ACTION ITEM: The answer must consist only of the lines from the line with "ATOM 157 N N" to the line with "ATOM 171 C CA", both included, exactly as they stand below.

Content starts

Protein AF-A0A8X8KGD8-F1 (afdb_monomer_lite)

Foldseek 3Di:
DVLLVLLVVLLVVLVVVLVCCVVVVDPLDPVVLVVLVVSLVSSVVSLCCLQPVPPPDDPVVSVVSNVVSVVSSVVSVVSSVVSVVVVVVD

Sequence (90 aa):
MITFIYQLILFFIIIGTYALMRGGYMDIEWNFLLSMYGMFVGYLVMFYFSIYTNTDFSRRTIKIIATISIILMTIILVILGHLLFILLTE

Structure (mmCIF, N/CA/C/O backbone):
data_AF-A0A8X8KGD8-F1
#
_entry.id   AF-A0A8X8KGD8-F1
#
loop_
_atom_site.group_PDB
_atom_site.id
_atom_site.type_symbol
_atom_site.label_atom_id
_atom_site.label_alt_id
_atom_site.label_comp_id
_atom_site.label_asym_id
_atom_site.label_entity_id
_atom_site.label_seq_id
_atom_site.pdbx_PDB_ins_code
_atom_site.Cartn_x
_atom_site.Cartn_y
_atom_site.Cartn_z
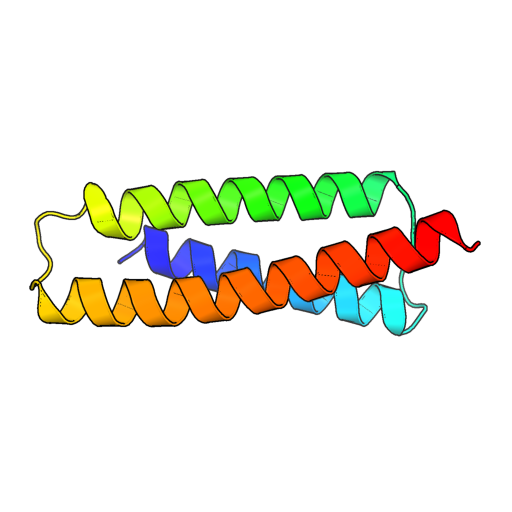_atom_site.occupancy
_atom_site.B_iso_or_equiv
_atom_site.auth_seq_id
_atom_site.auth_comp_id
_atom_site.auth_asym_id
_atom_site.auth_atom_id
_atom_site.pdbx_PDB_model_num
ATOM 1 N N . MET A 1 1 ? -5.647 0.172 18.216 1.00 73.25 1 MET A N 1
ATOM 2 C CA . MET A 1 1 ? -4.706 1.176 17.637 1.00 73.25 1 MET A CA 1
ATOM 3 C C . MET A 1 1 ? -3.489 0.534 16.977 1.00 73.25 1 MET A C 1
ATOM 5 O O . MET A 1 1 ? -3.158 0.926 15.868 1.00 73.25 1 MET A O 1
ATOM 9 N N . ILE A 1 2 ? -2.851 -0.452 17.617 1.00 84.06 2 ILE A N 1
ATOM 10 C CA . ILE A 1 2 ? -1.642 -1.129 17.111 1.00 84.06 2 ILE A CA 1
ATOM 11 C C . ILE A 1 2 ? -1.818 -1.680 15.678 1.00 84.06 2 ILE A C 1
ATOM 13 O O . ILE A 1 2 ? -0.985 -1.430 14.815 1.00 84.06 2 ILE A O 1
ATOM 17 N N . THR A 1 3 ? -2.947 -2.329 15.376 1.00 87.69 3 THR A N 1
ATOM 18 C CA . THR A 1 3 ? -3.255 -2.871 14.034 1.00 87.69 3 THR A CA 1
ATOM 19 C C . THR A 1 3 ? -3.380 -1.800 12.945 1.00 87.69 3 THR A C 1
ATOM 21 O O . THR A 1 3 ? -2.998 -2.032 11.800 1.00 87.69 3 THR A O 1
ATOM 24 N N . PHE A 1 4 ? -3.875 -0.608 13.287 1.00 87.75 4 PHE A N 1
ATOM 25 C CA . PHE A 1 4 ? -3.942 0.519 12.354 1.00 87.75 4 PHE A CA 1
ATOM 26 C C . PHE A 1 4 ? -2.557 1.133 12.111 1.00 87.75 4 PHE A C 1
ATOM 28 O O . PHE A 1 4 ? -2.229 1.491 10.985 1.00 87.75 4 PHE A O 1
ATOM 35 N N . ILE A 1 5 ? -1.704 1.189 13.137 1.00 90.19 5 ILE A N 1
ATOM 36 C CA . ILE A 1 5 ? -0.308 1.620 12.976 1.00 90.19 5 ILE A CA 1
ATOM 37 C C . ILE A 1 5 ? 0.432 0.664 12.032 1.00 90.19 5 ILE A C 1
ATOM 39 O O . ILE A 1 5 ? 1.117 1.124 11.121 1.00 90.19 5 ILE A O 1
ATOM 43 N N . TYR A 1 6 ? 0.237 -0.652 12.174 1.00 91.38 6 TYR A N 1
ATOM 44 C CA . TYR A 1 6 ? 0.821 -1.626 11.246 1.00 91.38 6 TYR A CA 1
ATOM 45 C C . TYR A 1 6 ? 0.335 -1.452 9.803 1.00 91.38 6 TYR A C 1
ATOM 47 O O . TYR A 1 6 ? 1.142 -1.584 8.886 1.00 91.38 6 TYR A O 1
ATOM 55 N N . GLN A 1 7 ? -0.935 -1.091 9.581 1.00 92.44 7 GLN A N 1
ATOM 56 C CA . GLN A 1 7 ? -1.408 -0.716 8.240 1.00 92.44 7 GLN A CA 1
ATOM 57 C C . GLN A 1 7 ? -0.641 0.476 7.672 1.00 92.44 7 GLN A C 1
ATOM 59 O O . GLN A 1 7 ? -0.223 0.427 6.519 1.00 92.44 7 GLN A O 1
ATOM 64 N N . LEU A 1 8 ? -0.447 1.537 8.460 1.00 94.31 8 LEU A N 1
ATOM 65 C CA . LEU A 1 8 ? 0.290 2.717 8.002 1.00 94.31 8 LEU A CA 1
ATOM 66 C C . LEU A 1 8 ? 1.741 2.368 7.661 1.00 94.31 8 LEU A C 1
ATOM 68 O O . LEU A 1 8 ? 2.236 2.779 6.616 1.00 94.31 8 LEU A O 1
ATOM 72 N N . ILE A 1 9 ? 2.403 1.565 8.497 1.00 95.25 9 ILE A N 1
ATOM 73 C CA . ILE A 1 9 ? 3.772 1.103 8.241 1.00 95.25 9 ILE A CA 1
ATOM 74 C C . ILE A 1 9 ? 3.833 0.294 6.939 1.00 95.25 9 ILE A C 1
ATOM 76 O O . ILE A 1 9 ? 4.659 0.596 6.080 1.00 95.25 9 ILE A O 1
ATOM 80 N N . LEU A 1 10 ? 2.939 -0.686 6.755 1.00 95.69 10 LEU A N 1
ATOM 81 C CA . LEU A 1 10 ? 2.873 -1.480 5.522 1.00 95.69 10 LEU A CA 1
ATOM 82 C C . LEU A 1 10 ? 2.638 -0.603 4.292 1.00 95.69 10 LEU A C 1
ATOM 84 O O . LEU A 1 10 ? 3.288 -0.794 3.269 1.00 95.69 10 LEU A O 1
ATOM 88 N N . PHE A 1 11 ? 1.752 0.385 4.398 1.00 96.62 11 PHE A N 1
ATOM 89 C CA . PHE A 1 11 ? 1.500 1.334 3.321 1.00 96.62 11 PHE A CA 1
ATOM 90 C C . PHE A 1 11 ? 2.768 2.103 2.920 1.00 96.62 11 PHE A C 1
ATOM 92 O O . PHE A 1 11 ? 3.085 2.182 1.733 1.00 96.62 11 PHE A O 1
ATOM 99 N N . PHE A 1 12 ? 3.528 2.623 3.888 1.00 97.19 12 PHE A N 1
ATOM 100 C CA . PHE A 1 12 ? 4.778 3.329 3.595 1.00 97.19 12 PHE A CA 1
ATOM 101 C C . PHE A 1 12 ? 5.856 2.415 3.015 1.00 97.19 12 PHE A C 1
ATOM 103 O O . PHE A 1 12 ? 6.583 2.850 2.125 1.00 97.19 12 PHE A O 1
ATOM 110 N N . ILE A 1 13 ? 5.936 1.158 3.461 1.00 96.81 13 ILE A N 1
ATOM 111 C CA . ILE A 1 13 ? 6.845 0.169 2.867 1.00 96.81 13 ILE A CA 1
ATOM 112 C C . ILE A 1 13 ? 6.484 -0.049 1.394 1.00 96.81 13 ILE A C 1
ATOM 114 O O . ILE A 1 13 ? 7.354 0.067 0.538 1.00 96.81 13 ILE A O 1
ATOM 118 N N . ILE A 1 14 ? 5.203 -0.272 1.081 1.00 96.69 14 ILE A N 1
ATOM 119 C CA . ILE A 1 14 ? 4.726 -0.468 -0.298 1.00 96.69 14 ILE A CA 1
ATOM 120 C C . ILE A 1 14 ? 5.071 0.741 -1.180 1.00 96.69 14 ILE A C 1
ATOM 122 O O . ILE A 1 14 ? 5.596 0.563 -2.280 1.00 96.69 14 ILE A O 1
ATOM 126 N N . ILE A 1 15 ? 4.820 1.966 -0.704 1.00 97.44 15 ILE A N 1
ATOM 127 C CA . ILE A 1 15 ? 5.170 3.188 -1.448 1.00 97.44 15 ILE A CA 1
ATOM 128 C C . ILE A 1 15 ? 6.681 3.319 -1.633 1.00 97.44 15 ILE A C 1
ATOM 130 O O . ILE A 1 15 ? 7.127 3.637 -2.733 1.00 97.44 15 ILE A O 1
ATOM 134 N N . GLY A 1 16 ? 7.463 3.089 -0.579 1.00 97.12 16 GLY A N 1
ATOM 135 C CA . GLY A 1 16 ? 8.919 3.190 -0.630 1.00 97.12 16 GLY A CA 1
ATOM 136 C C . GLY A 1 16 ? 9.515 2.209 -1.635 1.
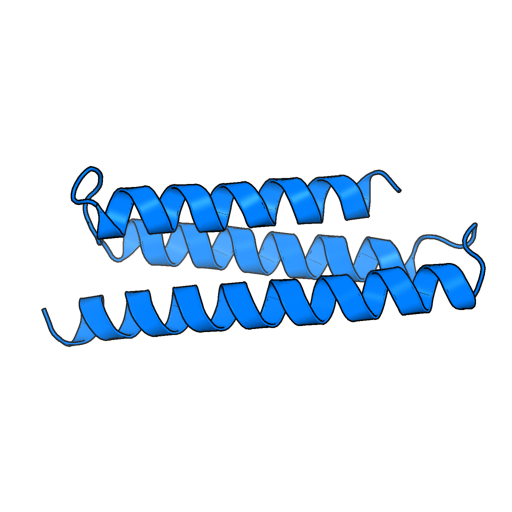00 97.12 16 GLY A C 1
ATOM 137 O O . GLY A 1 16 ? 10.291 2.610 -2.498 1.00 97.12 16 GLY A O 1
ATOM 138 N N . THR A 1 17 ? 9.087 0.948 -1.586 1.00 96.12 17 THR A N 1
ATOM 139 C CA . THR A 1 17 ? 9.497 -0.086 -2.544 1.00 96.12 17 THR A CA 1
ATOM 140 C C . THR A 1 17 ? 9.120 0.292 -3.975 1.00 96.12 17 THR A C 1
ATOM 142 O O . THR A 1 17 ? 9.964 0.235 -4.866 1.00 96.12 17 THR A O 1
ATOM 145 N N . TYR A 1 18 ? 7.889 0.758 -4.197 1.00 97.00 18 TYR A N 1
ATOM 146 C CA . TYR A 1 18 ? 7.455 1.227 -5.513 1.00 97.00 18 TYR A CA 1
ATOM 147 C C . TYR A 1 18 ? 8.296 2.404 -6.036 1.00 97.00 18 TYR A C 1
ATOM 149 O O . TYR A 1 18 ? 8.674 2.426 -7.208 1.00 97.00 18 TYR A O 1
ATOM 157 N N . ALA A 1 19 ? 8.618 3.376 -5.178 1.00 97.19 19 ALA A N 1
ATOM 158 C CA . ALA A 1 19 ? 9.442 4.523 -5.549 1.00 97.19 19 ALA A CA 1
ATOM 159 C C . ALA A 1 19 ? 10.874 4.109 -5.921 1.00 97.19 19 ALA A C 1
ATOM 161 O O . ALA A 1 19 ? 11.418 4.624 -6.897 1.00 97.19 19 ALA A O 1
ATOM 162 N N . LEU A 1 20 ? 11.463 3.155 -5.191 1.00 97.00 20 LEU A N 1
ATOM 163 C CA . LEU A 1 20 ? 12.787 2.607 -5.504 1.00 97.00 20 LEU A CA 1
ATOM 164 C C . LEU A 1 20 ? 12.801 1.903 -6.865 1.00 97.00 20 LEU A C 1
ATOM 166 O O . LEU A 1 20 ? 13.700 2.161 -7.665 1.00 97.00 20 LEU A O 1
ATOM 170 N N . MET A 1 21 ? 11.777 1.097 -7.154 1.00 95.81 21 MET A N 1
ATOM 171 C CA . MET A 1 21 ? 11.617 0.437 -8.453 1.00 95.81 21 MET A CA 1
ATOM 172 C C . MET A 1 21 ? 11.495 1.438 -9.599 1.00 95.81 21 MET A C 1
ATOM 174 O O . MET A 1 21 ? 12.234 1.386 -10.578 1.00 95.81 21 MET A O 1
ATOM 178 N N . ARG A 1 22 ? 10.591 2.414 -9.467 1.00 94.69 22 ARG A N 1
ATOM 179 C CA . ARG A 1 22 ? 10.391 3.444 -10.498 1.00 94.69 22 ARG A CA 1
ATOM 180 C C . ARG A 1 22 ? 11.592 4.368 -10.672 1.00 94.69 22 ARG A C 1
ATOM 182 O O . ARG A 1 22 ? 11.749 4.934 -11.749 1.00 94.69 22 ARG A O 1
ATOM 189 N N . GLY A 1 23 ? 12.410 4.528 -9.635 1.00 94.75 23 GLY A N 1
ATOM 190 C CA . GLY A 1 23 ? 13.663 5.275 -9.686 1.00 94.75 23 GLY A CA 1
ATOM 191 C C . GLY A 1 23 ? 14.835 4.504 -10.300 1.00 94.75 23 GLY A C 1
ATOM 192 O O . GLY A 1 23 ? 15.909 5.083 -10.426 1.00 94.75 23 GLY A O 1
ATOM 193 N N . GLY A 1 24 ? 14.659 3.227 -10.662 1.00 93.75 24 GLY A N 1
ATOM 194 C CA . GLY A 1 24 ? 15.734 2.379 -11.187 1.00 93.75 24 GLY A CA 1
ATOM 195 C C . GLY A 1 24 ? 16.751 1.936 -10.129 1.00 93.75 24 GLY A C 1
ATOM 196 O O . GLY A 1 24 ? 17.831 1.470 -10.476 1.00 93.75 24 GLY A O 1
ATOM 197 N N . TYR A 1 25 ? 16.428 2.086 -8.839 1.00 95.25 25 TYR A N 1
ATOM 198 C CA . TYR A 1 25 ? 17.263 1.604 -7.730 1.00 95.25 25 TYR A CA 1
ATOM 199 C C . TYR A 1 25 ? 17.010 0.128 -7.400 1.00 95.25 25 TYR A C 1
ATOM 201 O O . TYR A 1 25 ? 17.713 -0.448 -6.571 1.00 95.25 25 TYR A O 1
ATOM 209 N N . MET A 1 26 ? 15.971 -0.459 -7.991 1.00 93.94 26 MET A N 1
ATOM 210 C CA . MET A 1 26 ? 15.531 -1.826 -7.760 1.00 93.94 26 MET A CA 1
ATOM 211 C C . MET A 1 26 ? 14.830 -2.341 -9.017 1.00 93.94 26 MET A C 1
ATOM 213 O O . MET A 1 26 ? 14.040 -1.609 -9.614 1.00 93.94 26 MET A O 1
ATOM 217 N N . ASP A 1 27 ? 15.100 -3.585 -9.400 1.00 91.75 27 ASP A N 1
ATOM 218 C CA . ASP A 1 27 ? 14.494 -4.177 -10.590 1.00 91.75 27 ASP A CA 1
ATOM 219 C C . ASP A 1 27 ? 12.992 -4.423 -10.397 1.00 91.75 27 ASP A C 1
ATOM 221 O O . ASP A 1 27 ? 12.506 -4.697 -9.291 1.00 91.75 27 ASP A O 1
ATOM 225 N N . ILE A 1 28 ? 12.242 -4.
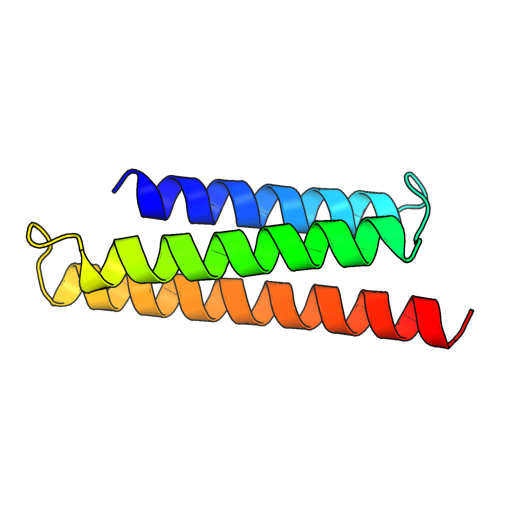319 -11.494 1.00 93.75 28 ILE A N 1
ATOM 226 C CA . ILE A 1 28 ? 10.822 -4.659 -11.530 1.00 93.75 28 ILE A CA 1
ATOM 227 C C . ILE A 1 28 ? 10.722 -6.112 -11.981 1.00 93.75 28 ILE A C 1
ATOM 229 O O . ILE A 1 28 ? 10.861 -6.427 -13.154 1.00 93.75 28 ILE A O 1
ATOM 233 N N . GLU A 1 29 ? 10.470 -7.007 -11.030 1.00 94.75 29 GLU A N 1
ATOM 234 C CA . GLU A 1 29 ? 10.354 -8.442 -11.289 1.00 94.75 29 GLU A CA 1
ATOM 235 C C . GLU A 1 29 ? 9.073 -9.025 -10.688 1.00 94.75 29 GLU A C 1
ATOM 237 O O . GLU A 1 29 ? 8.534 -8.534 -9.688 1.00 94.75 29 GLU A O 1
ATOM 242 N N . TRP A 1 30 ? 8.629 -10.157 -11.241 1.00 94.94 30 TRP A N 1
ATOM 243 C CA . TRP A 1 30 ? 7.470 -10.907 -10.749 1.00 94.94 30 TRP A CA 1
ATOM 244 C C . TRP A 1 30 ? 7.565 -11.274 -9.263 1.00 94.94 30 TRP A C 1
ATOM 246 O O . TRP A 1 30 ? 6.565 -11.198 -8.549 1.00 94.94 30 TRP A O 1
ATOM 256 N N . ASN A 1 31 ? 8.760 -11.614 -8.771 1.00 94.25 31 ASN A N 1
ATOM 257 C CA . ASN A 1 31 ? 8.981 -11.946 -7.359 1.00 94.25 31 ASN A CA 1
ATOM 258 C C . ASN A 1 31 ? 8.685 -10.758 -6.435 1.00 94.25 31 ASN A C 1
ATOM 260 O O . ASN A 1 31 ? 8.111 -10.922 -5.350 1.00 94.25 31 ASN A O 1
ATOM 264 N N . PHE A 1 32 ? 9.036 -9.547 -6.870 1.00 93.00 32 PHE A N 1
ATOM 265 C CA . PHE A 1 32 ? 8.749 -8.345 -6.106 1.00 93.00 32 PHE A CA 1
ATOM 266 C C . PHE A 1 32 ? 7.276 -7.954 -6.180 1.00 93.00 32 PHE A C 1
ATOM 268 O O . PHE A 1 32 ? 6.705 -7.603 -5.145 1.00 93.00 32 PHE A O 1
ATOM 275 N N . LEU A 1 33 ? 6.630 -8.099 -7.343 1.00 94.38 33 LEU A N 1
ATOM 276 C CA . LEU A 1 33 ? 5.182 -7.911 -7.456 1.00 94.38 33 LEU A CA 1
ATOM 277 C C . LEU A 1 33 ? 4.424 -8.880 -6.533 1.00 94.38 33 LEU A C 1
ATOM 279 O O . LEU A 1 33 ? 3.532 -8.456 -5.796 1.00 94.38 33 LEU A O 1
ATOM 283 N N . LEU A 1 34 ? 4.812 -10.160 -6.515 1.00 95.44 34 LEU A N 1
ATOM 284 C CA . LEU A 1 34 ? 4.229 -11.172 -5.629 1.00 95.44 34 LEU A CA 1
ATOM 285 C C . LEU A 1 34 ? 4.419 -10.802 -4.151 1.00 95.44 34 LEU A C 1
ATOM 287 O O . LEU A 1 34 ? 3.482 -10.903 -3.357 1.00 95.44 34 LEU A O 1
ATOM 291 N N . SER A 1 35 ? 5.605 -10.315 -3.786 1.00 94.94 35 SER A N 1
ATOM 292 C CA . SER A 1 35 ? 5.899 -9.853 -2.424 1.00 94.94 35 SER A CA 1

Content ends

RESPONSE:
ATOM 157 N N . ALA A 1 19 ? 8.618 3.376 -5.178 1.00 97.19 19 ALA A N 1
ATOM 158 C CA . ALA A 1 19 ? 9.442 4.523 -5.549 1.00 97.19 19 ALA A CA 1
ATOM 159 C C . ALA A 1 19 ? 10.874 4.109 -5.921 1.00 97.19 19 ALA A C 1
ATOM 161 O O . ALA A 1 19 ? 11.418 4.624 -6.897 1.00 97.19 19 ALA A O 1
ATOM 162 N N . LEU A 1 20 ? 11.463 3.155 -5.191 1.00 97.00 20 LEU A N 1
ATOM 163 C CA . LEU A 1 20 ? 12.787 2.607 -5.504 1.00 97.00 20 LEU A CA 1
ATOM 164 C C . LEU A 1 20 ? 12.801 1.903 -6.865 1.00 97.00 20 LEU A C 1
ATOM 166 O O . LEU A 1 20 ? 13.700 2.161 -7.665 1.00 97.00 20 LEU A O 1
ATOM 170 N N . MET A 1 21 ? 11.777 1.097 -7.154 1.00 95.81 21 MET A N 1
ATOM 171 C CA . MET A 1 21 ? 11.617 0.437 -8.453 1.00 95.81 21 MET A CA 1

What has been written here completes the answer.